My feeling is that once Obama is not on the ballot that there may be a re-coil, and that the democrats will end up with more net votes, not less. They will have all of the minority coalition still well fired up and they will receive the votes of the white folks who may still be a little unwilling to vote for someone like Obama. Kind of like how Hillary did so well in the south when she ran.
So post-Obama the GOP has big problems across the board, bigger than just trying to be nice to Mexicans. Their brand is in tatters.
As a number of commenters have alluded to, it makes sense to focus on the white vote if you don’t expect any people of color to be able to vote. John Roberts changed that calculus immensely – not because the VRA enabled states already in the Republican electoral column to try to further suppress the vote, but because it reassured Republican legislators everywhere that they’d be able to get away with even more direct and draconian suppression than they’ve already tried. Who’s going to stop them?
I’ve written this before, but it bears repeating: as goes California, so goes the nation.
Twenty years ago, California Republicans – then on a roll with Reagan, Deukmejian, and Wilson all having served two terms as governor, having sent Nixon and Reagan to the White House, and having a number of prominent House Republicans – faced exactly the same sort of demographic crossroads the national party now faces. They responded exactly the way the national party has responded, distancing themselves from moderates like Wilson and doubling down on ever-more-radical ideological purity every time their party lost. Their only recent statewide victor, Schwarzenegger, got into office on a fluke and became a despised RINO to most of his own party.

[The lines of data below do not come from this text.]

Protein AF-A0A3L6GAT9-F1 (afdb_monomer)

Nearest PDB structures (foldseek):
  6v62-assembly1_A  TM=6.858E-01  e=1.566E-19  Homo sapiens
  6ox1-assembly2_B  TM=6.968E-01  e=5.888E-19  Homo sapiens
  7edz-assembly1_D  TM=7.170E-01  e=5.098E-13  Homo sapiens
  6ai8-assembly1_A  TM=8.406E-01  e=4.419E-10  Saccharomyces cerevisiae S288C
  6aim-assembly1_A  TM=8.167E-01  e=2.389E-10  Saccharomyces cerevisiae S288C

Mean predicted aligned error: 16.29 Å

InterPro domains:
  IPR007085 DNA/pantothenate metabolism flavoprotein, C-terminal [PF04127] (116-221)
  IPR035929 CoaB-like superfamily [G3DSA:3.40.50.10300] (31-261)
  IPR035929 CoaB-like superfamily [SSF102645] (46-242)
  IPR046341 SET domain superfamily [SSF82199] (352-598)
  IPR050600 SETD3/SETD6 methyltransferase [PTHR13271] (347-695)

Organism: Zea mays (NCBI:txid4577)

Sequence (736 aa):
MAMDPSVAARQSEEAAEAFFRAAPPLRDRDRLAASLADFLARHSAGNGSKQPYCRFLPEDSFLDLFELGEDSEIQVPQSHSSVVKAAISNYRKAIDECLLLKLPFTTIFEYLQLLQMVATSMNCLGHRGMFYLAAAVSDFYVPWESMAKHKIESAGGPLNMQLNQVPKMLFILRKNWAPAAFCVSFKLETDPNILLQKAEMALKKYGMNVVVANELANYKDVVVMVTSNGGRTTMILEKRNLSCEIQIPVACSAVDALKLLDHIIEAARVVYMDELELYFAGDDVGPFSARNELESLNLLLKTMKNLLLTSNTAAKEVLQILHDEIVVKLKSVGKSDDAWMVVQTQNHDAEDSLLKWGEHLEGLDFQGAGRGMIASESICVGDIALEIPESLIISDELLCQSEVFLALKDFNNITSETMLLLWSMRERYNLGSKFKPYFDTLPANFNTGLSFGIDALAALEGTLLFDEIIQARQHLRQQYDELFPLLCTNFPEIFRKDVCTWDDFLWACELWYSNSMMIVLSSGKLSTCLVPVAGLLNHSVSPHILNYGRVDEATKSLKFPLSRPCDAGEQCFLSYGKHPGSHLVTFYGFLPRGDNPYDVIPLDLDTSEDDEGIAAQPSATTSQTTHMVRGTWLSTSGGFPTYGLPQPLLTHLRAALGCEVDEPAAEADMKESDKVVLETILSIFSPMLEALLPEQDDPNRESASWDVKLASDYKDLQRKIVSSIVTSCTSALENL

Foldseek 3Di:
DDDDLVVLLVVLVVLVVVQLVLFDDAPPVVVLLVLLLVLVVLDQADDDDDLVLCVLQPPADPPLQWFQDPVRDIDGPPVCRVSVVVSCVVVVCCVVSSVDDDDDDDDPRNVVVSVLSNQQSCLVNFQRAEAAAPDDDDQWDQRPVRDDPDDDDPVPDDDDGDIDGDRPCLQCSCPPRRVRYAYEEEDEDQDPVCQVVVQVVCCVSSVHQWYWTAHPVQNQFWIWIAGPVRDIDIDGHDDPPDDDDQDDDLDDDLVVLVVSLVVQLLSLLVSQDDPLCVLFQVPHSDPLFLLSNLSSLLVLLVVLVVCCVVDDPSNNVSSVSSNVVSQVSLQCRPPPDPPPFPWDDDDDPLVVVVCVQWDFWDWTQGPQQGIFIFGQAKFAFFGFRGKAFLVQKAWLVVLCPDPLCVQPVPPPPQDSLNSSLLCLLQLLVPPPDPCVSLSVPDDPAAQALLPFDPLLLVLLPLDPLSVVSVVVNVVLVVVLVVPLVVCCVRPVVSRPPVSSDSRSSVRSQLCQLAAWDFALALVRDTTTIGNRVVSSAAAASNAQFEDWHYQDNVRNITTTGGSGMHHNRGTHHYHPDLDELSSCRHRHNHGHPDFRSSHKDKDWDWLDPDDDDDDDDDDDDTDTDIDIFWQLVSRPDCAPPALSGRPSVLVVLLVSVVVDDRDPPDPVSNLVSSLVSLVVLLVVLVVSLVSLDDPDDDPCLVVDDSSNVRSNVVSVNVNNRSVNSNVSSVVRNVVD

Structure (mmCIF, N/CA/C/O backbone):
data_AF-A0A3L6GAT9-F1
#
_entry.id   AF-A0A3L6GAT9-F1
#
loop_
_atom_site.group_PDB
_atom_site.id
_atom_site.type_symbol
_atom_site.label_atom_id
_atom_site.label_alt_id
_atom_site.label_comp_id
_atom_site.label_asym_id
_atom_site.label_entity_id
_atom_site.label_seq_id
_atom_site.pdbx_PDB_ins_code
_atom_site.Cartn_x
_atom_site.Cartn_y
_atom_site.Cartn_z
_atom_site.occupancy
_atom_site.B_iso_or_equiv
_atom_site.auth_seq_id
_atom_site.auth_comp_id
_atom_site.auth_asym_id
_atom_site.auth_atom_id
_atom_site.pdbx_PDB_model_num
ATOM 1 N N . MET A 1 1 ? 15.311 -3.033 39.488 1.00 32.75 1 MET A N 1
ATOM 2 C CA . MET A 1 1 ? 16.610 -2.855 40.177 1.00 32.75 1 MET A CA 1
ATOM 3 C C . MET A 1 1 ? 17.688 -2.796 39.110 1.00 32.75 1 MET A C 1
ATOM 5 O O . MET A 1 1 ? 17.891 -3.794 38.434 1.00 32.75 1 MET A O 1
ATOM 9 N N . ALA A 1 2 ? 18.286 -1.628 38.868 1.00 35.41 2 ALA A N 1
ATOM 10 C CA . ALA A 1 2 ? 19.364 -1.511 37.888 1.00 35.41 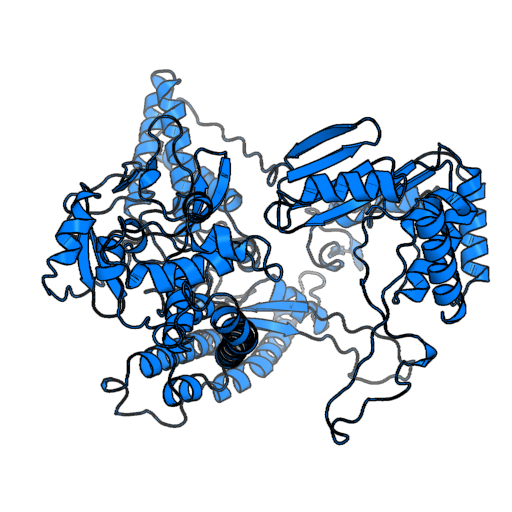2 ALA A CA 1
ATOM 11 C C . ALA A 1 2 ? 20.569 -2.327 38.380 1.00 35.41 2 ALA A C 1
ATOM 13 O O . ALA A 1 2 ? 21.009 -2.142 39.513 1.00 35.41 2 ALA A O 1
ATOM 14 N N . MET A 1 3 ? 21.041 -3.260 37.552 1.00 43.78 3 MET A N 1
ATOM 15 C CA . MET A 1 3 ? 22.268 -4.019 37.798 1.00 43.78 3 MET A CA 1
ATOM 16 C C . MET A 1 3 ? 23.421 -3.045 38.063 1.00 43.78 3 MET A C 1
ATOM 18 O O . MET A 1 3 ? 23.527 -2.024 37.379 1.00 43.78 3 MET A O 1
ATOM 22 N N . ASP A 1 4 ? 24.279 -3.362 39.033 1.00 49.47 4 ASP A N 1
ATOM 23 C CA . ASP A 1 4 ? 25.516 -2.615 39.264 1.00 49.47 4 ASP A CA 1
ATOM 24 C C . ASP A 1 4 ? 26.302 -2.529 37.935 1.00 49.47 4 ASP A C 1
ATOM 26 O O . ASP A 1 4 ? 26.558 -3.572 37.315 1.00 49.47 4 ASP A O 1
ATOM 30 N N . PRO A 1 5 ? 26.677 -1.323 37.464 1.00 54.59 5 PRO A N 1
ATOM 31 C CA . PRO A 1 5 ? 27.430 -1.140 36.224 1.00 54.59 5 PRO A CA 1
ATOM 32 C C . PRO A 1 5 ? 28.702 -1.998 36.145 1.00 54.59 5 PRO A C 1
ATOM 34 O O . PRO A 1 5 ? 29.105 -2.406 35.056 1.00 54.59 5 PRO A O 1
ATOM 37 N N . SER A 1 6 ? 29.317 -2.314 37.290 1.00 58.09 6 SER A N 1
ATOM 38 C CA . SER A 1 6 ? 30.503 -3.173 37.370 1.00 58.09 6 SER A CA 1
ATOM 39 C C . SER A 1 6 ? 30.207 -4.652 37.078 1.00 58.09 6 SER A C 1
ATOM 41 O O . SER A 1 6 ? 31.057 -5.347 36.520 1.00 58.09 6 SER A O 1
ATOM 43 N N . VAL A 1 7 ? 28.996 -5.126 37.383 1.00 61.75 7 VAL A N 1
ATOM 44 C CA . VAL A 1 7 ? 28.541 -6.503 37.126 1.00 61.75 7 VAL A CA 1
ATOM 45 C C . VAL A 1 7 ? 28.149 -6.675 35.659 1.00 61.75 7 VAL A C 1
ATOM 47 O O . VAL A 1 7 ? 28.583 -7.629 35.017 1.00 61.75 7 VAL A O 1
ATOM 50 N N . ALA A 1 8 ? 27.409 -5.717 35.094 1.00 61.12 8 ALA A N 1
ATOM 51 C CA . ALA A 1 8 ? 27.036 -5.730 33.675 1.00 61.12 8 ALA A CA 1
ATOM 52 C C . ALA A 1 8 ? 28.263 -5.638 32.743 1.00 61.12 8 ALA A C 1
ATOM 54 O O . ALA A 1 8 ? 28.286 -6.244 31.668 1.00 61.12 8 ALA A O 1
ATOM 55 N N . ALA A 1 9 ? 29.299 -4.911 33.173 1.00 64.62 9 ALA A N 1
ATOM 56 C CA . ALA A 1 9 ? 30.579 -4.832 32.478 1.00 64.62 9 ALA A CA 1
ATOM 57 C C . ALA A 1 9 ? 31.290 -6.193 32.416 1.00 64.62 9 ALA A C 1
ATOM 59 O O . ALA A 1 9 ? 31.691 -6.616 31.334 1.00 64.62 9 ALA A O 1
ATOM 60 N N . ARG A 1 10 ? 31.396 -6.893 33.555 1.00 70.81 10 ARG A N 1
ATOM 61 C CA . ARG A 1 10 ? 32.027 -8.224 33.629 1.00 70.81 10 ARG A CA 1
ATOM 62 C C . ARG A 1 10 ? 31.291 -9.257 32.781 1.00 70.81 10 ARG A C 1
ATOM 64 O O . ARG A 1 10 ? 31.927 -9.979 32.028 1.00 70.81 10 ARG A O 1
ATOM 71 N N . GLN A 1 11 ? 29.959 -9.262 32.822 1.00 75.12 11 GLN A N 1
ATOM 72 C CA . GLN A 1 11 ? 29.154 -10.165 31.991 1.00 75.12 11 GLN A CA 1
ATOM 73 C C . GLN A 1 11 ? 29.335 -9.908 30.490 1.00 75.12 11 GLN A C 1
ATOM 75 O O . GLN A 1 11 ? 29.373 -10.848 29.701 1.00 75.12 11 GLN A O 1
ATOM 80 N N . SER A 1 12 ? 29.465 -8.640 30.086 1.00 74.12 12 SER A N 1
ATOM 81 C CA . SER A 1 12 ? 29.700 -8.291 28.680 1.00 74.12 12 SER A CA 1
ATOM 82 C C . SER A 1 12 ? 31.078 -8.764 28.205 1.00 74.12 12 SER A C 1
ATOM 84 O O . SER A 1 12 ? 31.193 -9.276 27.094 1.00 74.12 12 SER A O 1
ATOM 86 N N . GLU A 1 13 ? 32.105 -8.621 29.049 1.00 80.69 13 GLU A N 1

Republicans are now less than 30 percent of registered voters in California. Of the state’s 55 people in Congress, 37 are Democrats, almost evenly divided along gender and racial lines. Only 18 are still Republicans, and every single one is an older white guy. In statewide races, the Republicans are no longer remotely competitive.
When faced with a choice of increasing their appeal to non-traditional demographics or thinking their agenda would be more appealing to whites if only it were more explicitly radical and racist, California’s Republicans have gone with the latter at every opportunity for two decades. Even as their results got steadily worse, they always found a way to explain way their losses as either someone else’s fault or their own failure to be conservative enough. They were absolutely immune to the real-world evidence, which consistently contradicted their bubble-world fantasies.
There’s no reason to believe the national party is any different. If anything, it’s worse. These people would much rather tear the country apart than rethink their beliefs.
So basically like California, we need to get to the brink of collapse (and maybe go a little over the brink)?
I’d argue it isn’t just being driven into the ground by crazies that sent people toward more progressive politicians. It’s the preponderance of diversity itself. It’s just not possible to grow up in California anymore in a little white bubble. That’s not to say there aren’t some serious segregation issues in CA, but they don’t tend to be around white vs “other” lines.
I see only one thing that would bring more whites to the party of racism: Zimmerman is acquitted, and the blacks riot. Especially bad if liberals have problems being full-throated in condemning the rioting.
Not complicated; Lee Atwater would understand.